If a run is interrupted, repeat the same command with --continue. MetaCoAG resumes after the last completed pipeline stage. The input files and result-affecting options must match the interrupted run; --nthreads may be changed. The checkpoint is removed automatically after a successful run.
You can specify the delimiter for the final binning output file using the delimiter parameter. Enter the following values for different delimiters;
* , for a comma
* ; for a semicolon
* $'\t' for a tab
* " " for a space
* | for a pipe.
Input Format
For the metaSPAdes version, MetaCoAG takes in 4 files as inputs.
* Assembly graph file (in .gfa format)
* Contigs file (in .fasta format)
* Contig paths file (in .paths format)
* Abundance file (in .tsv format) with a contig in a line and its coverage in each sample separated by tabs.
For the MEGAHIT version, MetaCoAG takes in 3 files as inputs.

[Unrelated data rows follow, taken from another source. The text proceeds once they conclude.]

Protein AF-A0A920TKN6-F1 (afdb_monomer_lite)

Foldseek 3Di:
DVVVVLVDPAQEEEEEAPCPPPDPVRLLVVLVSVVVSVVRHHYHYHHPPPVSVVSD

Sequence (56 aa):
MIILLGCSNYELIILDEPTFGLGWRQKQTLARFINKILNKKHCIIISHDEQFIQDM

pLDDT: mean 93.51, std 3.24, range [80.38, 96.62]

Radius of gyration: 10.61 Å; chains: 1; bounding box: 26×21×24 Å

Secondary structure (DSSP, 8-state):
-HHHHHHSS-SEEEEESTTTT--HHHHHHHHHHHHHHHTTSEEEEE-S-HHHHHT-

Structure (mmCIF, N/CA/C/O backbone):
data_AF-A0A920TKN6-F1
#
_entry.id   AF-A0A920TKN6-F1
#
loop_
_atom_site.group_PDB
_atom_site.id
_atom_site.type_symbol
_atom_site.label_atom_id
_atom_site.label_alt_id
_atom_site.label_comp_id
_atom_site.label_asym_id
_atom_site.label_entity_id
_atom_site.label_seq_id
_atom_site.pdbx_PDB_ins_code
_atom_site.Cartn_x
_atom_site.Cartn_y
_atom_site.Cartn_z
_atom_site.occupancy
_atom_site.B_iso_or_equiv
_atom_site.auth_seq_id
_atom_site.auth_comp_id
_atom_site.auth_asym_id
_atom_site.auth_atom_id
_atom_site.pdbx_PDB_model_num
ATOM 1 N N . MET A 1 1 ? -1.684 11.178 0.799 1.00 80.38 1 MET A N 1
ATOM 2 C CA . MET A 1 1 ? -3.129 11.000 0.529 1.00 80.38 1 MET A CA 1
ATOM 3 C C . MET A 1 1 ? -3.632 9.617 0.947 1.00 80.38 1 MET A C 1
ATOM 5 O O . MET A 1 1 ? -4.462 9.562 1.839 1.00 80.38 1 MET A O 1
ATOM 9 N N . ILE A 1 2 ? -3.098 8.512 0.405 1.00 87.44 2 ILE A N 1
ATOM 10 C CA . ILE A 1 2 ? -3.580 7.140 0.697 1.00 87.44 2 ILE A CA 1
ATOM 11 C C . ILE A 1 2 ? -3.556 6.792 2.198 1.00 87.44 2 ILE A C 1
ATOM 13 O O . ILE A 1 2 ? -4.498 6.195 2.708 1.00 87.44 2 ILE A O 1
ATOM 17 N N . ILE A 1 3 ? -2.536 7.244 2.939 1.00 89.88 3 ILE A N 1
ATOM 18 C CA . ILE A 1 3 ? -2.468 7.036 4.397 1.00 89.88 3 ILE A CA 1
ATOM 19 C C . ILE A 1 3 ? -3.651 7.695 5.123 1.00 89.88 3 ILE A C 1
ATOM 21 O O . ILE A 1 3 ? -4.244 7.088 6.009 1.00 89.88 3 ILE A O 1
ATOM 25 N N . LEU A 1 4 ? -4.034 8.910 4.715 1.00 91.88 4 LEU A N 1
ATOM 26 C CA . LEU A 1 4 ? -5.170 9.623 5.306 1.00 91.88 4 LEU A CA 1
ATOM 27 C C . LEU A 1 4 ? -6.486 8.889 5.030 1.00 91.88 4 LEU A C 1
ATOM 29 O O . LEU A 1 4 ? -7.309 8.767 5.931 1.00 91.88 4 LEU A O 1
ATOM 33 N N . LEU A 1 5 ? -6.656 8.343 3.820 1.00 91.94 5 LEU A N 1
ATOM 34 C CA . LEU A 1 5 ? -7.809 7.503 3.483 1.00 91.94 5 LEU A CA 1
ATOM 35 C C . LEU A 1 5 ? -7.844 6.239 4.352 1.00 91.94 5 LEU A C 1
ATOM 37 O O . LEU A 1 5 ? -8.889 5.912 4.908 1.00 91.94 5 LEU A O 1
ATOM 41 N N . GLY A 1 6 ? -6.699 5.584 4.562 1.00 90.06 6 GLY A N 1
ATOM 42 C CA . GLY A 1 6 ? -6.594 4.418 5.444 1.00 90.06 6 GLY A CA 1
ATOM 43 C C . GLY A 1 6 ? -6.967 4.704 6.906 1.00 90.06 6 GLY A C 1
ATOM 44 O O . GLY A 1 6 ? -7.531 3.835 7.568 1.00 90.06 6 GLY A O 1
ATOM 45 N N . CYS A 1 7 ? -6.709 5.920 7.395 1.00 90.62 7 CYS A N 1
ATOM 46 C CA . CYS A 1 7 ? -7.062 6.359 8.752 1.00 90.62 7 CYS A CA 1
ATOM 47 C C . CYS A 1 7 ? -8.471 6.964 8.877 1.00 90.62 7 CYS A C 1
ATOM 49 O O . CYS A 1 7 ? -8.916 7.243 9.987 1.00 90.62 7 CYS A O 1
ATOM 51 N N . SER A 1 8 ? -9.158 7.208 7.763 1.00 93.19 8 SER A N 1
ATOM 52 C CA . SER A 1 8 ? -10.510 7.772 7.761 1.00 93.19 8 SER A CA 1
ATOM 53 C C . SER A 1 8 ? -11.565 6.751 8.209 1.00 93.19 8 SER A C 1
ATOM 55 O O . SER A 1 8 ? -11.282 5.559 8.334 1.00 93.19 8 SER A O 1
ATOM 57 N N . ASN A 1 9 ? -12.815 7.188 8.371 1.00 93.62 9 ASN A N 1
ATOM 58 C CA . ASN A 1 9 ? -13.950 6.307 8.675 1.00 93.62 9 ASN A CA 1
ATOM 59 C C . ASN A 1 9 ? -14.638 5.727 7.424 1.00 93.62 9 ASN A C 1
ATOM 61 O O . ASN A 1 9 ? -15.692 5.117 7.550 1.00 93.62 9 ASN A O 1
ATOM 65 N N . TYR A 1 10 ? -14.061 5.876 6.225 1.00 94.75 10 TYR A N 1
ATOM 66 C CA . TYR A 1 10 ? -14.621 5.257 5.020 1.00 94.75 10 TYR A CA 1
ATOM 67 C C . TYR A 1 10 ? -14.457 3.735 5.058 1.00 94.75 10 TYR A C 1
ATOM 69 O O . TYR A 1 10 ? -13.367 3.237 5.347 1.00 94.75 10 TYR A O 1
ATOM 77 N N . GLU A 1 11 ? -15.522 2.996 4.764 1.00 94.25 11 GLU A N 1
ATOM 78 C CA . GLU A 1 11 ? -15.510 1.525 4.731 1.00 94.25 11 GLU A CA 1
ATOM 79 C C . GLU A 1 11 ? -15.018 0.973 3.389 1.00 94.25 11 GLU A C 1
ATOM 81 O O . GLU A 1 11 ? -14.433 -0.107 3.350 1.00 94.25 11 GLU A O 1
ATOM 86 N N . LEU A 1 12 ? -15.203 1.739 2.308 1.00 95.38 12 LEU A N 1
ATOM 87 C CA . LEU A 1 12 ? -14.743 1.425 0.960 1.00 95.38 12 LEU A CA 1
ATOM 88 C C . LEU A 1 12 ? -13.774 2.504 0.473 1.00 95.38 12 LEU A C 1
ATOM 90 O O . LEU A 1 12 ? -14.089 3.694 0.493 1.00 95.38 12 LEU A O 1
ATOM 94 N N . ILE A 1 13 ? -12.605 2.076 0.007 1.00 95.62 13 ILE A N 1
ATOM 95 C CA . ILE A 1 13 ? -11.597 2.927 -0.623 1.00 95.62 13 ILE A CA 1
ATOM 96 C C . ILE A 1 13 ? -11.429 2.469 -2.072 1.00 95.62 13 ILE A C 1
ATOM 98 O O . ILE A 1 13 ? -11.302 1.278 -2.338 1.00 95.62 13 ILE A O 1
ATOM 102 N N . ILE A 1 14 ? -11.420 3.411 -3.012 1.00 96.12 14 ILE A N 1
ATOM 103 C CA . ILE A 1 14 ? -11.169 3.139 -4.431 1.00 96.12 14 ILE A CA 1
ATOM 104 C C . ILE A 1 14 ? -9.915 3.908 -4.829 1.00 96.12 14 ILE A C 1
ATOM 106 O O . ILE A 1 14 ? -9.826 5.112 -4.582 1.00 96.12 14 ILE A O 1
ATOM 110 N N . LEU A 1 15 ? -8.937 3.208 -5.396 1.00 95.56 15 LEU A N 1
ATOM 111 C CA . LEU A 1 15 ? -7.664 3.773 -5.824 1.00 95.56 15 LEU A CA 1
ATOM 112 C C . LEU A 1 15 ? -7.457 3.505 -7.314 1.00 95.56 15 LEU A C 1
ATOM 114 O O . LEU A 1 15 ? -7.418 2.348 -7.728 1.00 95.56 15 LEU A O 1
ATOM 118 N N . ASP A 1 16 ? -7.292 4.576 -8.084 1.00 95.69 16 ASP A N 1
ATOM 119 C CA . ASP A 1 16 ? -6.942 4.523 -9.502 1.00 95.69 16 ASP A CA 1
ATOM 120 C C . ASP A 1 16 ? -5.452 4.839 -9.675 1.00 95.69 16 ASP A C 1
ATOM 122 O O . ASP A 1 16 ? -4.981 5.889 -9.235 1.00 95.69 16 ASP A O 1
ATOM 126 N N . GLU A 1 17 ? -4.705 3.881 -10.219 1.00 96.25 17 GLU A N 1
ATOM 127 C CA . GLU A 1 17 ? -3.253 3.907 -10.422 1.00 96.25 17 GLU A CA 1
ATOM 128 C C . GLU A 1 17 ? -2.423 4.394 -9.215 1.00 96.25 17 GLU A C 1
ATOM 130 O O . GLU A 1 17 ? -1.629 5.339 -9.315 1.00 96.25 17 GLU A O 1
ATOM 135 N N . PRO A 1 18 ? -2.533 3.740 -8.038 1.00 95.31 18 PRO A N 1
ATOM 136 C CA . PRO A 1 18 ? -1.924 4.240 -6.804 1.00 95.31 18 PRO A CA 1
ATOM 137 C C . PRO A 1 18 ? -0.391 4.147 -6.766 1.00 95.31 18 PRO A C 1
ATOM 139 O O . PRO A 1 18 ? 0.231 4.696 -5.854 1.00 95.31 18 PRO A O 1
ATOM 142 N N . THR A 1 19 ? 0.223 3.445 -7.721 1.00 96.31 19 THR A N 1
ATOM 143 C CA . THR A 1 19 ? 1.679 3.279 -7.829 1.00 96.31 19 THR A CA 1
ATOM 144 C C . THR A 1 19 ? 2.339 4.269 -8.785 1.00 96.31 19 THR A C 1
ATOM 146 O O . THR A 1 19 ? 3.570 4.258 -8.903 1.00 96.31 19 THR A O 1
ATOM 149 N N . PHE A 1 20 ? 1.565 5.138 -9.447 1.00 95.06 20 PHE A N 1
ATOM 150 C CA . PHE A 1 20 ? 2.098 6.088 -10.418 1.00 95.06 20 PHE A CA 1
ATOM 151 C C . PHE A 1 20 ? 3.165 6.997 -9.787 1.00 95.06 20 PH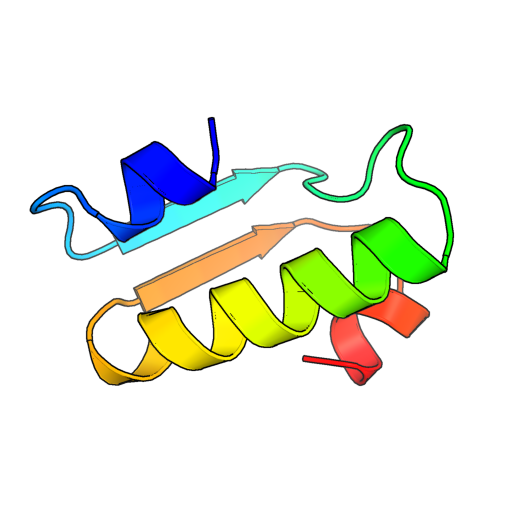E A C 1
ATOM 153 O O . PHE A 1 20 ? 2.954 7.619 -8.745 1.00 95.06 20 PHE A O 1
ATOM 160 N N . GLY A 1 21 ? 4.343 7.054 -10.414 1.00 94.50 21 GLY A N 1
ATOM 161 C CA . GLY A 1 21 ? 5.478 7.848 -9.934 1.00 94.50 21 GLY A CA 1
ATOM 162 C C . GLY A 1 21 ? 6.203 7.288 -8.700 1.00 94.50 21 GLY A C 1
ATOM 163 O O . GLY A 1 21 ? 7.104 7.949 -8.186 1.00 94.50 21 GLY A O 1
ATOM 164 N N . LEU A 1 22 ? 5.855 6.087 -8.219 1.00 96.00 22 LEU A N 1
ATOM 165 C CA . LEU A 1 22 ? 6.539 5.450 -7.091 1.00 96.00 22 LEU A CA 1
ATOM 166 C C . LEU A 1 22 ? 7.721 4.585 -7.544 1.00 96.00 22 LEU A C 1
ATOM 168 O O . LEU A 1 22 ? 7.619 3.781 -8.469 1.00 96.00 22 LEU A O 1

* Assembly graph file (in .gfa format)
* Contigs file (in .fasta format)
* Abundance file (in .tsv format) with a contig in a line and its coverage in each sample separated by tabs.
For the Flye version, MetaCoAG takes in 4 files as inputs.

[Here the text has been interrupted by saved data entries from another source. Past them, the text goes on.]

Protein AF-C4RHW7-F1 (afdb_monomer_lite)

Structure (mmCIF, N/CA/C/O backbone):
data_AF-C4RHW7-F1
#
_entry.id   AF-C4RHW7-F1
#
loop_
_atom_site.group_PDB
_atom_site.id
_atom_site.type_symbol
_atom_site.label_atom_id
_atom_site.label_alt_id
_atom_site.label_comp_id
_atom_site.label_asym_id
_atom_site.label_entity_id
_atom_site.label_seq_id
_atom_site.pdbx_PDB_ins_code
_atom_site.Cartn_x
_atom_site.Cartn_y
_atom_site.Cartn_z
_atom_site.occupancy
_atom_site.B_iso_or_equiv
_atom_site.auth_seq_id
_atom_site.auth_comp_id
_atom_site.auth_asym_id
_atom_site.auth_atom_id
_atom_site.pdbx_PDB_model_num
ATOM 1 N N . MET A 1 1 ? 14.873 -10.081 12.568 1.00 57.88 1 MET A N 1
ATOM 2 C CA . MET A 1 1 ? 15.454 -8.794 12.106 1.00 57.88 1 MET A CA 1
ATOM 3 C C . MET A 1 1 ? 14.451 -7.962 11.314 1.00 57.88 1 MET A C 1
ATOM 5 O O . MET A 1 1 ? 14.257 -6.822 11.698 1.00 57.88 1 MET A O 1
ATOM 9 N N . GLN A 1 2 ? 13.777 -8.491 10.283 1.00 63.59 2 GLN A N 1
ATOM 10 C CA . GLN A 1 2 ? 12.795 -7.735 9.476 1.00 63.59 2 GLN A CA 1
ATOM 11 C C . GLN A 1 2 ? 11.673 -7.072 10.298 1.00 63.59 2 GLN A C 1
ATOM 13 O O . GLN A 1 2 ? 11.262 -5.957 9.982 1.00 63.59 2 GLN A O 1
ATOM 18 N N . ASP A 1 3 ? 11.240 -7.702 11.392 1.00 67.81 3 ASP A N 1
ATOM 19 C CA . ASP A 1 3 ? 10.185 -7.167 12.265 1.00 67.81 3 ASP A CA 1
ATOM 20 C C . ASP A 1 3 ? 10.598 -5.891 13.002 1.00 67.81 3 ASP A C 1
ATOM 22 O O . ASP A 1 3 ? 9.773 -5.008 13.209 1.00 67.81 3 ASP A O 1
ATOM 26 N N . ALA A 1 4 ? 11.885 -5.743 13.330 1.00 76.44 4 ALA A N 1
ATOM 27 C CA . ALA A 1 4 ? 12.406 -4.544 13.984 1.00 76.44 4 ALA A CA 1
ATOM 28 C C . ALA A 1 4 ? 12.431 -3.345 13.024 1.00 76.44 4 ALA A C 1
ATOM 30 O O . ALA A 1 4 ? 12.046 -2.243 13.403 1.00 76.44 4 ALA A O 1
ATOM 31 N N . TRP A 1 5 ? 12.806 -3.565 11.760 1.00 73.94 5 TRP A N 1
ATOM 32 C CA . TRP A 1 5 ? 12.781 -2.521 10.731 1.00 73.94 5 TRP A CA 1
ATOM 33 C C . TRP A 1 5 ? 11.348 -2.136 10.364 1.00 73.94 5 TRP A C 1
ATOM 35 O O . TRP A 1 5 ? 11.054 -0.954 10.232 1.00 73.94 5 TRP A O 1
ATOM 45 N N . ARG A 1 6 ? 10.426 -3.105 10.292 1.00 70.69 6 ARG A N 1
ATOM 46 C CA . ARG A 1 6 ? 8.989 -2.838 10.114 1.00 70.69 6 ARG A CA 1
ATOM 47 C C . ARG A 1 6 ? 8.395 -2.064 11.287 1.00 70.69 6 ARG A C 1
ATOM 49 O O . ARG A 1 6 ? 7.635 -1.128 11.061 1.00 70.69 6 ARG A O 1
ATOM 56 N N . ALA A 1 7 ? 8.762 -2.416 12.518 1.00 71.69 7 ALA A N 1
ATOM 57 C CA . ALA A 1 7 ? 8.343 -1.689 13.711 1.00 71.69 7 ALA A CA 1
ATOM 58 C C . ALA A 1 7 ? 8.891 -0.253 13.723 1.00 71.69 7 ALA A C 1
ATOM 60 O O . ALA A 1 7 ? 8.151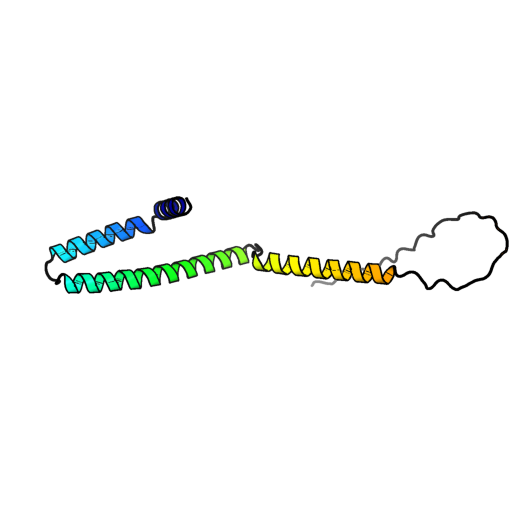 0.676 14.027 1.00 71.69 7 ALA A O 1
ATOM 61 N N . TYR A 1 8 ? 10.149 -0.052 13.322 1.00 70.19 8 TYR A N 1
ATOM 62 C CA . TYR A 1 8 ? 10.773 1.269 13.242 1.00 70.19 8 TYR A CA 1
ATOM 63 C C . TYR A 1 8 ? 10.190 2.136 12.114 1.00 70.19 8 TYR A C 1
ATOM 65 O O . TYR A 1 8 ? 9.903 3.309 12.329 1.00 70.19 8 TYR A O 1
ATOM 73 N N . LEU A 1 9 ? 9.929 1.562 10.935 1.00 73.56 9 LEU A N 1
ATOM 74 C CA . LEU A 1 9 ? 9.225 2.235 9.835 1.00 73.56 9 LEU A CA 1
ATOM 75 C C . LEU A 1 9 ? 7.774 2.564 10.208 1.00 73.56 9 LEU A C 1
ATOM 77 O O . LEU A 1 9 ? 7.301 3.657 9.912 1.00 73.56 9 LEU A O 1
ATOM 81 N N . GLY A 1 10 ? 7.081 1.662 10.907 1.00 68.31 10 GLY A N 1
ATOM 82 C CA . GLY A 1 10 ? 5.740 1.915 11.441 1.00 68.31 10 GLY A CA 1
ATOM 83 C C . GLY A 1 10 ? 5.714 3.038 12.483 1.00 68.31 10 GLY A C 1
ATOM 84 O O . GLY A 1 10 ? 4.768 3.829 12.513 1.00 68.31 10 GLY A O 1
ATOM 85 N N . LEU A 1 11 ? 6.778 3.146 13.283 1.00 65.88 11 LEU A N 1
ATOM 86 C CA . LEU A 1 11 ? 6.978 4.197 14.278 1.00 65.88 11 LEU A CA 1
ATOM 87 C C . LEU A 1 11 ? 7.321 5.551 13.630 1.00 65.88 11 LEU A C 1
ATOM 89 O O . LEU A 1 11 ? 6.710 6.559 13.976 1.00 65.88 11 LEU A O 1
ATOM 93 N N . ALA A 1 12 ? 8.232 5.572 12.653 1.00 61.59 12 ALA A N 1
ATOM 94 C CA . ALA A 1 12 ? 8.642 6.775 11.922 1.00 61.59 12 ALA A CA 1
ATOM 95 C C . ALA A 1 12 ? 7.527 7.336 11.023 1.00 61.59 12 ALA A C 1
ATOM 97 O O . ALA A 1 12 ? 7.384 8.548 10.898 1.00 61.59 12 ALA A O 1
ATOM 98 N N . MET A 1 13 ? 6.690 6.465 10.451 1.00 63.03 13 MET A N 1
ATOM 99 C CA . MET A 1 13 ? 5.508 6.863 9.678 1.00 63.03 13 MET A CA 1
ATOM 100 C C . MET A 1 13 ? 4.303 7.219 10.565 1.00 63.03 13 MET A C 1
ATOM 102 O O . MET A 1 13 ? 3.234 7.529 10.043 1.00 63.03 13 MET A O 1
ATOM 106 N N . GLY A 1 14 ? 4.429 7.139 11.899 1.00 60.72 14 GLY A N 1
ATOM 107 C CA . GLY A 1 14 ? 3.371 7.485 12.859 1.00 60.72 14 GLY A CA 1
ATOM 108 C C . GLY A 1 14 ? 2.087 6.653 12.739 1.00 60.72 14 GLY A C 1
ATOM 109 O O . GLY A 1 14 ? 1.093 6.938 13.411 1.00 60.72 14 GLY A O 1
ATOM 110 N N . LEU A 1 15 ? 2.096 5.614 11.903 1.00 60.84 15 LEU A N 1
ATOM 111 C CA . LEU A 1 15 ? 0.896 4.932 11.423 1.00 60.84 15 LEU A CA 1
ATOM 112 C C . LEU A 1 15 ? 0.256 4.049 12.508 1.00 60.84 15 LEU A C 1
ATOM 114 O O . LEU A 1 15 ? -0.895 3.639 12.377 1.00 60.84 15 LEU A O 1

* Assembly graph file (assembly_graph.gfa)
* Contigs file (assembly.fasta)
* Contig paths file (assembly_info.txt)
* Abundance file (in .tsv format) with a contig in a line and its coverage in each sample separated by tabs.
Example Usage
metacoag --assembler spades --graph /path/to/graph_file.gfa --contigs /path/to/contigs.fasta --paths /path/to/paths_file.paths --abundance /path/to/abundance.tsv --output /path/to/output_folder
metacoag --assembler megahit --graph /path/to/graph_file.gfa --contigs /path/to/contigs.fasta --abundance /path/to/abundance.tsv --output /path/to/output_folder
metacoag --assembler flye --graph /path/to/assembly_graph.gfa --contigs /path/to/assembly.fasta --paths /path/to/assembly_info.txt --abundance /path/to/abundance.tsv --output /path/to/output_folder
Output
The output of MetaCoAG will contain the following main files and folders.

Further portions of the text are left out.